Material for the task below:
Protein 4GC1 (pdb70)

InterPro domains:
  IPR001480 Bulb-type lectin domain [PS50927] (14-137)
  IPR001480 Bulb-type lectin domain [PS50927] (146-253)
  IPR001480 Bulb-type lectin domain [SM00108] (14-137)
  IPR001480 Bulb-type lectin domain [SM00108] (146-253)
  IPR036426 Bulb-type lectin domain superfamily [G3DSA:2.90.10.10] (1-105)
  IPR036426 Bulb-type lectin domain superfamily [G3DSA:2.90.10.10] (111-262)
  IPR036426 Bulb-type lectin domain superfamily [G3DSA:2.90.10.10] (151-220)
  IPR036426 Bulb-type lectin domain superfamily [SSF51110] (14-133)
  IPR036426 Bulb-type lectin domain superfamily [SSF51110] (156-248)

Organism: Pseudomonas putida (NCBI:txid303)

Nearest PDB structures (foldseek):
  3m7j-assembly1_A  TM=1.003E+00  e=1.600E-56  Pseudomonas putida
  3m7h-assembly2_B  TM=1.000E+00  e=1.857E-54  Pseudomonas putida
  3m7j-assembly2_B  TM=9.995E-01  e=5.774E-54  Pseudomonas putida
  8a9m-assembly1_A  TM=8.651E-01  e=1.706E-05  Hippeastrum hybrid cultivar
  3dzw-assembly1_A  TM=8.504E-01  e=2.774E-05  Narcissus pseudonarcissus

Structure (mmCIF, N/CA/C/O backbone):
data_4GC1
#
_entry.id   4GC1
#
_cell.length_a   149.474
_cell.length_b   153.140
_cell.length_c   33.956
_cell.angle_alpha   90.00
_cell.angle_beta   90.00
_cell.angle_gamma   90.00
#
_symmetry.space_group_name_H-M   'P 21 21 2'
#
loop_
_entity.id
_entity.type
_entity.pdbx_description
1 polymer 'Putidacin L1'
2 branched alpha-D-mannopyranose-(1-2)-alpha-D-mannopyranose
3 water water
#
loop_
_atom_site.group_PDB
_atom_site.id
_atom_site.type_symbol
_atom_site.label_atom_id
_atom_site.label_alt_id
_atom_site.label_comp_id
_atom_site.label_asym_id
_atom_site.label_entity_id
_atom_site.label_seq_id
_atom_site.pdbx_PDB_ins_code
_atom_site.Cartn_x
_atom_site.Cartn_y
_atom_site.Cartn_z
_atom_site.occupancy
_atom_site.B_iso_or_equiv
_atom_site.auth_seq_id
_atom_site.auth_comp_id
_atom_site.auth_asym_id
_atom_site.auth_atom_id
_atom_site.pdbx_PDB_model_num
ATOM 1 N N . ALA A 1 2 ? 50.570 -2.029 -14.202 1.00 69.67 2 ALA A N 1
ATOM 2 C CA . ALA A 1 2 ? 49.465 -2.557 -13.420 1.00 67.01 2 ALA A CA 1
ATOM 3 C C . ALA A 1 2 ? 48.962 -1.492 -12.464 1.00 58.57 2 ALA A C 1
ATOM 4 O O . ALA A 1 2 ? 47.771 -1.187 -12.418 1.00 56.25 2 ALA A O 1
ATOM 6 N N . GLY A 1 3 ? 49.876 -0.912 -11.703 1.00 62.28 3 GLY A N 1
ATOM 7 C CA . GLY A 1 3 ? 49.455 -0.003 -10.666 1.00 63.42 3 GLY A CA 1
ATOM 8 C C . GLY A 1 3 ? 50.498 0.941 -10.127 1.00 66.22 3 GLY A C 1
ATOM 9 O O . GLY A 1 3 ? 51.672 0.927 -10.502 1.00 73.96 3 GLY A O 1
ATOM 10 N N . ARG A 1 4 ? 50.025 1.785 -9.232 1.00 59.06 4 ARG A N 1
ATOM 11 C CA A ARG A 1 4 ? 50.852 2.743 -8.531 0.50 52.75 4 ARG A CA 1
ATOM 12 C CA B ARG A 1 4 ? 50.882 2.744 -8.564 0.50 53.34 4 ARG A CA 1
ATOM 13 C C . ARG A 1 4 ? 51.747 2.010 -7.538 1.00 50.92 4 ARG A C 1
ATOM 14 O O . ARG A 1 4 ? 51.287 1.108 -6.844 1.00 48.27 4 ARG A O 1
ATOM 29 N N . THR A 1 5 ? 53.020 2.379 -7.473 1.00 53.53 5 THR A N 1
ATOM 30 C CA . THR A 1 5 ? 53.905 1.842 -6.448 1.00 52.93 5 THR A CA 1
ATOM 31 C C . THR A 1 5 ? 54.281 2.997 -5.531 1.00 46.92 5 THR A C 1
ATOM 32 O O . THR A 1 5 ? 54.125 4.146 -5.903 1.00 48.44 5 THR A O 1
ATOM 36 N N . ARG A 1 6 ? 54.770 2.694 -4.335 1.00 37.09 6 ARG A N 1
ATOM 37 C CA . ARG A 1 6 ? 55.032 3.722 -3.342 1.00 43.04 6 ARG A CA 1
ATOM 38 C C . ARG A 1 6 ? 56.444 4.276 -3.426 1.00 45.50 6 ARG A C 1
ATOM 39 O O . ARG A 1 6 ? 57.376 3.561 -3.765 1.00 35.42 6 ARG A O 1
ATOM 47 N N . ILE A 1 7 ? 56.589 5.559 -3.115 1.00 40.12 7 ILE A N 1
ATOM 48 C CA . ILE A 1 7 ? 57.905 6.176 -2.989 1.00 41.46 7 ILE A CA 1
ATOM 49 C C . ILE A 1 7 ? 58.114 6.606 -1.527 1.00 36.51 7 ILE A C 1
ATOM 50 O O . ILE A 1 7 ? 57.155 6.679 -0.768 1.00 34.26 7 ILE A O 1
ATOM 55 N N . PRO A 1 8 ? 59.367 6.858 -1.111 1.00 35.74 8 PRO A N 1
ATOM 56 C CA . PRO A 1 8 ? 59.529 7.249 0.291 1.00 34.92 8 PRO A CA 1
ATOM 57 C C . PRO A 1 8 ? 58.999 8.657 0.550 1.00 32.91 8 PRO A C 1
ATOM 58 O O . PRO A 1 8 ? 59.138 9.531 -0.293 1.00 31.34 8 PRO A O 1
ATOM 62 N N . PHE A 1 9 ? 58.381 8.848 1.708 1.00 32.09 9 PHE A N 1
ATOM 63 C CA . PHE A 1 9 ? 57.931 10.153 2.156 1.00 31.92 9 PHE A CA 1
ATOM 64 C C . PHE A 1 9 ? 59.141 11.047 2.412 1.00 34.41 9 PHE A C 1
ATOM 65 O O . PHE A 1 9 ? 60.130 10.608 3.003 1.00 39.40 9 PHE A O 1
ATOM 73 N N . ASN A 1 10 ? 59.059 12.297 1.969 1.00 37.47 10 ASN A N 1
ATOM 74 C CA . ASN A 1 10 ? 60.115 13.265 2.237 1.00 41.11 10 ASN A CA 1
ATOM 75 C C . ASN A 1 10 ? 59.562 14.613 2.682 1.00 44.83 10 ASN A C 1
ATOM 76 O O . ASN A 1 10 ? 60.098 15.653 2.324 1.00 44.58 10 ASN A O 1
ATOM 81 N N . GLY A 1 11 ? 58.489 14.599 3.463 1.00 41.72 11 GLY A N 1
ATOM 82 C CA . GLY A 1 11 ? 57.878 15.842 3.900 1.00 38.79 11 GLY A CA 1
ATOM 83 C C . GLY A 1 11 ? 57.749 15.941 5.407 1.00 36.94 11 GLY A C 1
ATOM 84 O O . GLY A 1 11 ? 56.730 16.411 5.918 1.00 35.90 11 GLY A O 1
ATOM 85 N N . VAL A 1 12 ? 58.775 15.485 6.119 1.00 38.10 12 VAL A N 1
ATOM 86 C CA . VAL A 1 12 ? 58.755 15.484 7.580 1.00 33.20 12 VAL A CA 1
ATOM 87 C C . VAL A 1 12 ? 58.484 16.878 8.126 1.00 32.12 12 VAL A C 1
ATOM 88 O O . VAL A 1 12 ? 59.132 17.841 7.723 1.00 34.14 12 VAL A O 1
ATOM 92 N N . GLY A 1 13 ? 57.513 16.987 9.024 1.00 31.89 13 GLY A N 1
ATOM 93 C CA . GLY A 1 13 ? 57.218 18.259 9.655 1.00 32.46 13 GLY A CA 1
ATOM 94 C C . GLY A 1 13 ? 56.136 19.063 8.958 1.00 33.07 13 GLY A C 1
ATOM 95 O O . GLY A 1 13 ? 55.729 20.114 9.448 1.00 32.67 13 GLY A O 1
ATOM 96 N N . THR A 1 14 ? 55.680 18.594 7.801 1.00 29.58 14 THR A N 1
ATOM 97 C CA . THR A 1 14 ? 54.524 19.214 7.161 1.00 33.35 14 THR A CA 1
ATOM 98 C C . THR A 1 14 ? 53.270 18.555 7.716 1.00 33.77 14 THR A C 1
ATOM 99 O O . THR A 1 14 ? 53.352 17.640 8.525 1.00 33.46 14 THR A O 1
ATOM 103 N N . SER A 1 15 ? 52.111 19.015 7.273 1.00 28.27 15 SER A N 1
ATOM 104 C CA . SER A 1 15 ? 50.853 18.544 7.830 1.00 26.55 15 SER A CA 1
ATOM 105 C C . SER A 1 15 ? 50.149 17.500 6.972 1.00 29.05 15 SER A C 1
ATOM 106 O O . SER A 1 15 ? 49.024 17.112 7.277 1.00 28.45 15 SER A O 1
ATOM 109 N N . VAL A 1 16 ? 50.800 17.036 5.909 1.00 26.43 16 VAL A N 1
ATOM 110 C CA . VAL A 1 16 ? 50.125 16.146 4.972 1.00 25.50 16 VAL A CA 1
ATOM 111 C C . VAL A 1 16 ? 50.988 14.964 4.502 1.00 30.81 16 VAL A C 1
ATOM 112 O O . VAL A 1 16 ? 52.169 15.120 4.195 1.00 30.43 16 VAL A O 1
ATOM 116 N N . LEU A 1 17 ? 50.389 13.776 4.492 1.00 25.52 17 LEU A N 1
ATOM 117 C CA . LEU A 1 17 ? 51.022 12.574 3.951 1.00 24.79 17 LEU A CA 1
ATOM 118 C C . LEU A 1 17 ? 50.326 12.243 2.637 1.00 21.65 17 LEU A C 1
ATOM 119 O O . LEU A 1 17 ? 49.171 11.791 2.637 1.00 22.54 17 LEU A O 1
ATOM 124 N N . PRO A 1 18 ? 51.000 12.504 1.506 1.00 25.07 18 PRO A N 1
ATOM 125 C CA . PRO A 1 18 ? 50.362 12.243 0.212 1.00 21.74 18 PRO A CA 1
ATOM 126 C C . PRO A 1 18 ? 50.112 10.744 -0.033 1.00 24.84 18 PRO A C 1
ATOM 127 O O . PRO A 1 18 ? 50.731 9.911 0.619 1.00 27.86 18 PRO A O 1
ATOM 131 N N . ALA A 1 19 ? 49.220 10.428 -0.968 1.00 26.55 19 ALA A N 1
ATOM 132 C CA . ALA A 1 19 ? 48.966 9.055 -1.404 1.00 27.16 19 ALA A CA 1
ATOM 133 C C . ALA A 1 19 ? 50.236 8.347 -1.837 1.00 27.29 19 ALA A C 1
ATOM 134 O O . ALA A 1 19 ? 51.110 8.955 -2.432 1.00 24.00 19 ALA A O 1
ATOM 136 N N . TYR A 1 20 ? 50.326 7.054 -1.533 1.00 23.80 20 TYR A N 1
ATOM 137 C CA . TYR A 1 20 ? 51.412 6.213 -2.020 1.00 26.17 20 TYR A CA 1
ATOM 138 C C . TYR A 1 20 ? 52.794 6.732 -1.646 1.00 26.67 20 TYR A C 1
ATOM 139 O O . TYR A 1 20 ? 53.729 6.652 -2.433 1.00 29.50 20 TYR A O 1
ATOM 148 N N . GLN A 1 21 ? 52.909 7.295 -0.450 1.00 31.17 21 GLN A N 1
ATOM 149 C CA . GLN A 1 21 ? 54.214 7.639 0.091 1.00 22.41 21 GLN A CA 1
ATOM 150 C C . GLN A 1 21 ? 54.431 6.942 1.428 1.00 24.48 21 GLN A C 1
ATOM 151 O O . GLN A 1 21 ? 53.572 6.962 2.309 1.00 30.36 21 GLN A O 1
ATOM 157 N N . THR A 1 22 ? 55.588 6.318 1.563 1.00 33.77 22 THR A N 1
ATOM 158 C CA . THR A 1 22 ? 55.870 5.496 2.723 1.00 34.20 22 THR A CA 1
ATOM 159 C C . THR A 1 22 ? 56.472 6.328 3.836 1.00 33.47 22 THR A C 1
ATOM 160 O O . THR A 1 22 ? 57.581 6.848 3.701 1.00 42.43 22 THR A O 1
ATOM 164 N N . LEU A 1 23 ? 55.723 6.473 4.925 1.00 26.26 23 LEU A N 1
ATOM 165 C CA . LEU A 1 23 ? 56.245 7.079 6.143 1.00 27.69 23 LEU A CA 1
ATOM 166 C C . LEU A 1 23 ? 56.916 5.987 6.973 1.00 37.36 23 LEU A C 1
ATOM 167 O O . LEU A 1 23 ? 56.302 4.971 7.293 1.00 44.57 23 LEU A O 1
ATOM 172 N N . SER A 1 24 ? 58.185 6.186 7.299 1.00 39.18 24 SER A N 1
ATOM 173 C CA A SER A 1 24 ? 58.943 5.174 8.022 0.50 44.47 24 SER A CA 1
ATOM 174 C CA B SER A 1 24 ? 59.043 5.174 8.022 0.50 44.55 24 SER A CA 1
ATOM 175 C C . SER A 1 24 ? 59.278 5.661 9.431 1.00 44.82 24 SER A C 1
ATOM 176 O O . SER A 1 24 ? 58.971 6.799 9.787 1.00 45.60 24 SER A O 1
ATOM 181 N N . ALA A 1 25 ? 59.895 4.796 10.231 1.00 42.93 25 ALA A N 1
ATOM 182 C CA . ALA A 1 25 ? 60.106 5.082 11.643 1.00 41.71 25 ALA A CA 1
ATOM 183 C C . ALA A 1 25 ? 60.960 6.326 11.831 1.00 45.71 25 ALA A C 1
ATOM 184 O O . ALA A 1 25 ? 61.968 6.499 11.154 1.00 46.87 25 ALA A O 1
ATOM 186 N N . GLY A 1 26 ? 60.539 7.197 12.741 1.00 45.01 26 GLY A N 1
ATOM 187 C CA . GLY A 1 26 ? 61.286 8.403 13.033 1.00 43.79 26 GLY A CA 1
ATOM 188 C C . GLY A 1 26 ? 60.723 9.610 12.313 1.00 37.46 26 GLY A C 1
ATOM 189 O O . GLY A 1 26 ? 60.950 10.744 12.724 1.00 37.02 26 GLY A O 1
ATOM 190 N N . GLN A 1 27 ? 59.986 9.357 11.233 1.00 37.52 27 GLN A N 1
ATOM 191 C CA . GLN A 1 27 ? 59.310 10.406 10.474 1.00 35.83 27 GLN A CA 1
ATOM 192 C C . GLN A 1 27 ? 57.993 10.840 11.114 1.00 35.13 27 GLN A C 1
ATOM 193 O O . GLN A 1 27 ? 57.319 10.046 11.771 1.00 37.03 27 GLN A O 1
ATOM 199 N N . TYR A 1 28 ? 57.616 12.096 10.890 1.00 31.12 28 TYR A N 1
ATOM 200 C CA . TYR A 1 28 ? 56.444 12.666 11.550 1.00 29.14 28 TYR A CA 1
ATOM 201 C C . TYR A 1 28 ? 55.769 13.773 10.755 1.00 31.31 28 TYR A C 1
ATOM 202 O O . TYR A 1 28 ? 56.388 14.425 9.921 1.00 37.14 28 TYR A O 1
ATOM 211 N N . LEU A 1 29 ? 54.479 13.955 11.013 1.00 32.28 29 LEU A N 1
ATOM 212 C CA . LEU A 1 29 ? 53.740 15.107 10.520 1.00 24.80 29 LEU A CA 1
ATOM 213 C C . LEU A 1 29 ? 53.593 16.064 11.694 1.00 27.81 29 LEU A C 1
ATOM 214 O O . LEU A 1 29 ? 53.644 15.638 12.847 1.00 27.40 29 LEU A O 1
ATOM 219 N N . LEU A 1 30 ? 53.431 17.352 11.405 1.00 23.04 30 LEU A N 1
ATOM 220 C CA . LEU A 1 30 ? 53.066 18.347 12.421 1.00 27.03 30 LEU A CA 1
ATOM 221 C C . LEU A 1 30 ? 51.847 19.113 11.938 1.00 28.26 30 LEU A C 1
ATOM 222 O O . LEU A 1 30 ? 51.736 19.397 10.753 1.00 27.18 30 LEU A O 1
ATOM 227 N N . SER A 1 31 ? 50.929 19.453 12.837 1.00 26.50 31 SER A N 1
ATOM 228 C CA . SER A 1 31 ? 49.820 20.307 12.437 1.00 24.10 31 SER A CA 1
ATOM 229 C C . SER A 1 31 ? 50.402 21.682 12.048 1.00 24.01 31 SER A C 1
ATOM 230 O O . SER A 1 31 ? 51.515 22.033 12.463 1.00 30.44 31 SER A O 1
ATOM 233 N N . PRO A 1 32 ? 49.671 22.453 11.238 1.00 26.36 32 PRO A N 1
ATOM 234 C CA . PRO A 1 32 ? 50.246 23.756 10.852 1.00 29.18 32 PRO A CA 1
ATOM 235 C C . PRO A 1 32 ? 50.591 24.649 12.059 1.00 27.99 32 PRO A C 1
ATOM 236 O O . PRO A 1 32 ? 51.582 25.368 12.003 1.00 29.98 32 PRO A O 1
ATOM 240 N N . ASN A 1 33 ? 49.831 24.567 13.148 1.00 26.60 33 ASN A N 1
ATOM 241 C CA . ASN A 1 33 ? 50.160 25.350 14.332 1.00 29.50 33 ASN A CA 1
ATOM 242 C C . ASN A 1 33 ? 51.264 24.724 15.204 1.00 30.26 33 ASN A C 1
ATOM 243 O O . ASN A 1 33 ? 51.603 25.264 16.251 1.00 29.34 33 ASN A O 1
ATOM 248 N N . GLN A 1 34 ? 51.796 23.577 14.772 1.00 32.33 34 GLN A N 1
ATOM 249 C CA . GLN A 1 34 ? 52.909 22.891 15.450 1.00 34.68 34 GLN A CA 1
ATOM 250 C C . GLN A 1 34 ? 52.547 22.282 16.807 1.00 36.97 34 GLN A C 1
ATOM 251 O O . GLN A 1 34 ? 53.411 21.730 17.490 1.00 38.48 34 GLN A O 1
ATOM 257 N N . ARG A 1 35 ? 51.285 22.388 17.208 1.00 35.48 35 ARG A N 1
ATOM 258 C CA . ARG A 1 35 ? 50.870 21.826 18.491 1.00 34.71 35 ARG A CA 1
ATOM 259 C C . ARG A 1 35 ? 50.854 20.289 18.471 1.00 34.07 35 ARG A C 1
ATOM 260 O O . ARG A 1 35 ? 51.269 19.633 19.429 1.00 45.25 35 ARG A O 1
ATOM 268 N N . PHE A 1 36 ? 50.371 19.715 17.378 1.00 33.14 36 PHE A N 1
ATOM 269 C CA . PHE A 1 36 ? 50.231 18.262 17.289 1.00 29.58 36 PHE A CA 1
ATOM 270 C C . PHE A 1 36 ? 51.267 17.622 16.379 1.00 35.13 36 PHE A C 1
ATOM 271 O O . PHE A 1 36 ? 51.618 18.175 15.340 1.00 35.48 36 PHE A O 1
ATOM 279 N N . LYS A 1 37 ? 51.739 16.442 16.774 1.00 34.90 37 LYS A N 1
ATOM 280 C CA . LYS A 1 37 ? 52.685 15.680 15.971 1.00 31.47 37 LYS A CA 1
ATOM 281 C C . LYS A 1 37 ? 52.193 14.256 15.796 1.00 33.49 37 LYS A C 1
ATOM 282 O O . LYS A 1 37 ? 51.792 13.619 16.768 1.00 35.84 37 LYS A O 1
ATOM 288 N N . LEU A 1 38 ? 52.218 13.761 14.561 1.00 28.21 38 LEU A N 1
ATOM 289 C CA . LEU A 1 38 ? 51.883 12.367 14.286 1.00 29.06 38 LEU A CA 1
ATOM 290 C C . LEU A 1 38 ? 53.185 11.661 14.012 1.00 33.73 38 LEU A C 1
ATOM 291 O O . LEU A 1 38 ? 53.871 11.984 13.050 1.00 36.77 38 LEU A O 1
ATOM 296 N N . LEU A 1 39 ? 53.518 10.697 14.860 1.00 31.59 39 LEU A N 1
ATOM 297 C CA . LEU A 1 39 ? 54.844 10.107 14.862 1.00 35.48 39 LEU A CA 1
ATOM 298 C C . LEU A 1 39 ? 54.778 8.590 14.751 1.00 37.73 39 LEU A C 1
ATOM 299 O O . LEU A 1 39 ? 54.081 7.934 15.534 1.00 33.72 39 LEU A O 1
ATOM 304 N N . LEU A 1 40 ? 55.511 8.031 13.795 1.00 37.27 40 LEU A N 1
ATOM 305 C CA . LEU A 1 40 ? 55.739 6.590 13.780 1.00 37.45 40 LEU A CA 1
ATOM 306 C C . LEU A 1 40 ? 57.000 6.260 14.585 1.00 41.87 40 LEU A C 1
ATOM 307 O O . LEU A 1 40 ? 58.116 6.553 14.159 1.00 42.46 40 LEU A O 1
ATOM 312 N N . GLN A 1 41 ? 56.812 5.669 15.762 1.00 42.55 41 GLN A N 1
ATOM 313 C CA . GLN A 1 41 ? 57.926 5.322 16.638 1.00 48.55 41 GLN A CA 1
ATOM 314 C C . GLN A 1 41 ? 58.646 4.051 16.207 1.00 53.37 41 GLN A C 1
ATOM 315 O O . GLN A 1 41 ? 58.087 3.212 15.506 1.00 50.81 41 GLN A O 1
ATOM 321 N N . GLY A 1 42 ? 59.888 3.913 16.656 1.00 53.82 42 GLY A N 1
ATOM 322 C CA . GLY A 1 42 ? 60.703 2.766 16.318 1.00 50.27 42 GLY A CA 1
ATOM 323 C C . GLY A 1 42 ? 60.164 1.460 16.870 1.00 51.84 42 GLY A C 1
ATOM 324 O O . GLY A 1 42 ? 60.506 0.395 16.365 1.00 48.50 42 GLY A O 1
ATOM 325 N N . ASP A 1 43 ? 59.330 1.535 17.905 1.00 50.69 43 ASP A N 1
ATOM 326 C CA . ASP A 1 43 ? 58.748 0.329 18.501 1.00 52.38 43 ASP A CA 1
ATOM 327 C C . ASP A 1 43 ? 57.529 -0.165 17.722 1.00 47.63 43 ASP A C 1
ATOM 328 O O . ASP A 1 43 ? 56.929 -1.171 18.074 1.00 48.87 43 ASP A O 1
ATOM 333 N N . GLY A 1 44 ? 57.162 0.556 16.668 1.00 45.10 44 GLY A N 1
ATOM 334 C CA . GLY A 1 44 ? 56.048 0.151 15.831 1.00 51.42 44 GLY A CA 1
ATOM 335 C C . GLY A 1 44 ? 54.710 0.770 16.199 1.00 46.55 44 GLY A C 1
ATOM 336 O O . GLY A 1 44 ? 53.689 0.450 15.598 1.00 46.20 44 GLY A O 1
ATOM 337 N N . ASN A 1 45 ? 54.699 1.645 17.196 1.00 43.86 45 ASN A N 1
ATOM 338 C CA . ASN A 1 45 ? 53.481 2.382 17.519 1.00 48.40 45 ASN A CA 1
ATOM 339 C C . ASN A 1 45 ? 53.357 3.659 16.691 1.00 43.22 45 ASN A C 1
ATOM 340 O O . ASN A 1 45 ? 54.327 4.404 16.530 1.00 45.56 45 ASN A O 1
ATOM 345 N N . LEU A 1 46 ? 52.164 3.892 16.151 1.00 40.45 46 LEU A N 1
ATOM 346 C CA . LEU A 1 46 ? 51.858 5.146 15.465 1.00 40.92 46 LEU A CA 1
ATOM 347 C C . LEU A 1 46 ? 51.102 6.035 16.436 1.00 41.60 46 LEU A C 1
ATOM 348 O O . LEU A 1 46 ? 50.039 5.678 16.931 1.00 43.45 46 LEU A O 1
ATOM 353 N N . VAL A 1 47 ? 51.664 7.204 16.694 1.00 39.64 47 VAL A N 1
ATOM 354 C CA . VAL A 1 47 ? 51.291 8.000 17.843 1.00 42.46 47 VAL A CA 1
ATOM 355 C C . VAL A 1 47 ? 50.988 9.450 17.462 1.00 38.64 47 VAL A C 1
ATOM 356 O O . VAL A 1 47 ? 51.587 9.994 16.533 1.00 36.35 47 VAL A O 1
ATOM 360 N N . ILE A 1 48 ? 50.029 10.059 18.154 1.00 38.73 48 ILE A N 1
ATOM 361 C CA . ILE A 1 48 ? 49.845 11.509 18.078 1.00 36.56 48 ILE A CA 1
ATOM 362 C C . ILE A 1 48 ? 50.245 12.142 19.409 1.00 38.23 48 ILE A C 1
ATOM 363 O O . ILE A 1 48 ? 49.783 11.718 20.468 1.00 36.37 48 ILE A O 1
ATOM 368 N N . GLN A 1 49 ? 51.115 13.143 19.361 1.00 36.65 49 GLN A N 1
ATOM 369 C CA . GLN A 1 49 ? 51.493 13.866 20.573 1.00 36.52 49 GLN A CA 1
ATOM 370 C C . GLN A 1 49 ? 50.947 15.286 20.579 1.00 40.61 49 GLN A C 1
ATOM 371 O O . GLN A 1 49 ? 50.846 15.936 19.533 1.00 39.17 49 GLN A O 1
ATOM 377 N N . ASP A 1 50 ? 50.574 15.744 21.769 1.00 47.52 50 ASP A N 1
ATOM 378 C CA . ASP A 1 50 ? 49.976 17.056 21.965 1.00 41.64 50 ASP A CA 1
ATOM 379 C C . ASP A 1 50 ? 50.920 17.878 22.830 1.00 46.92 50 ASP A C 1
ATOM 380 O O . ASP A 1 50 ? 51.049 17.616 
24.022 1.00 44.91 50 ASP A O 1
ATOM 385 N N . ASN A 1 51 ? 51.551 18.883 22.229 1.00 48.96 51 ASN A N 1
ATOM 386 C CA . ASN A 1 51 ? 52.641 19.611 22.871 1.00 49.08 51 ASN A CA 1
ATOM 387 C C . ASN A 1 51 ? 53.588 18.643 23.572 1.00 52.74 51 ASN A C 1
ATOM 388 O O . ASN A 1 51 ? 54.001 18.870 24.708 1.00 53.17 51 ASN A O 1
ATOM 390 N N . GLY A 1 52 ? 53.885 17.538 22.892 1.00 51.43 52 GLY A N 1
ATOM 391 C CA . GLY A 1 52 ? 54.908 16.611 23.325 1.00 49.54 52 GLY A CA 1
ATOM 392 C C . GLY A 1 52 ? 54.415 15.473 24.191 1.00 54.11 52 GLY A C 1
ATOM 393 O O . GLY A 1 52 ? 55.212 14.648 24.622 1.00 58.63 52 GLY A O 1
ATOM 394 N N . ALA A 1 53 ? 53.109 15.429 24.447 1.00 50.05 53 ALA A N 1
End of Material for the task.
▶ Action item
Begin with the line that has "ATOM 234 C CA" in the listing above and end after the line that has "ATOM 258 C CA"; output those lines exactly.

▶ Written solution
ATOM 234 C CA . PRO A 1 32 ? 50.246 23.756 10.852 1.00 29.18 32 PRO A CA 1
ATOM 235 C C . PRO A 1 32 ? 50.591 24.649 12.059 1.00 27.99 32 PRO A C 1
ATOM 236 O O . PRO A 1 32 ? 51.582 25.368 12.003 1.00 29.98 32 PRO A O 1
ATOM 240 N N . ASN A 1 33 ? 49.831 24.567 13.148 1.00 26.60 33 ASN A N 1
ATOM 241 C CA . ASN A 1 33 ? 50.160 25.350 14.332 1.00 29.50 33 ASN A CA 1
ATOM 242 C C . ASN A 1 33 ? 51.264 24.724 15.204 1.00 30.26 33 ASN A C 1
ATOM 243 O O . ASN A 1 33 ? 51.603 25.264 16.251 1.00 29.34 33 ASN A O 1
ATOM 248 N N . GLN A 1 34 ? 51.796 23.577 14.772 1.00 32.33 34 GLN A N 1
ATOM 249 C CA . GLN A 1 34 ? 52.909 22.891 15.450 1.00 34.68 34 GLN A CA 1
ATOM 250 C C . GLN A 1 34 ? 52.547 22.282 16.807 1.00 36.97 34 GLN A C 1
ATOM 251 O O . GLN A 1 34 ? 53.411 21.730 17.490 1.00 38.48 34 GLN A O 1
ATOM 257 N N . ARG A 1 35 ? 51.285 22.388 17.208 1.00 35.48 35 ARG A N 1
ATOM 258 C CA . ARG A 1 35 ? 50.870 21.826 18.491 1.00 34.71 35 ARG A CA 1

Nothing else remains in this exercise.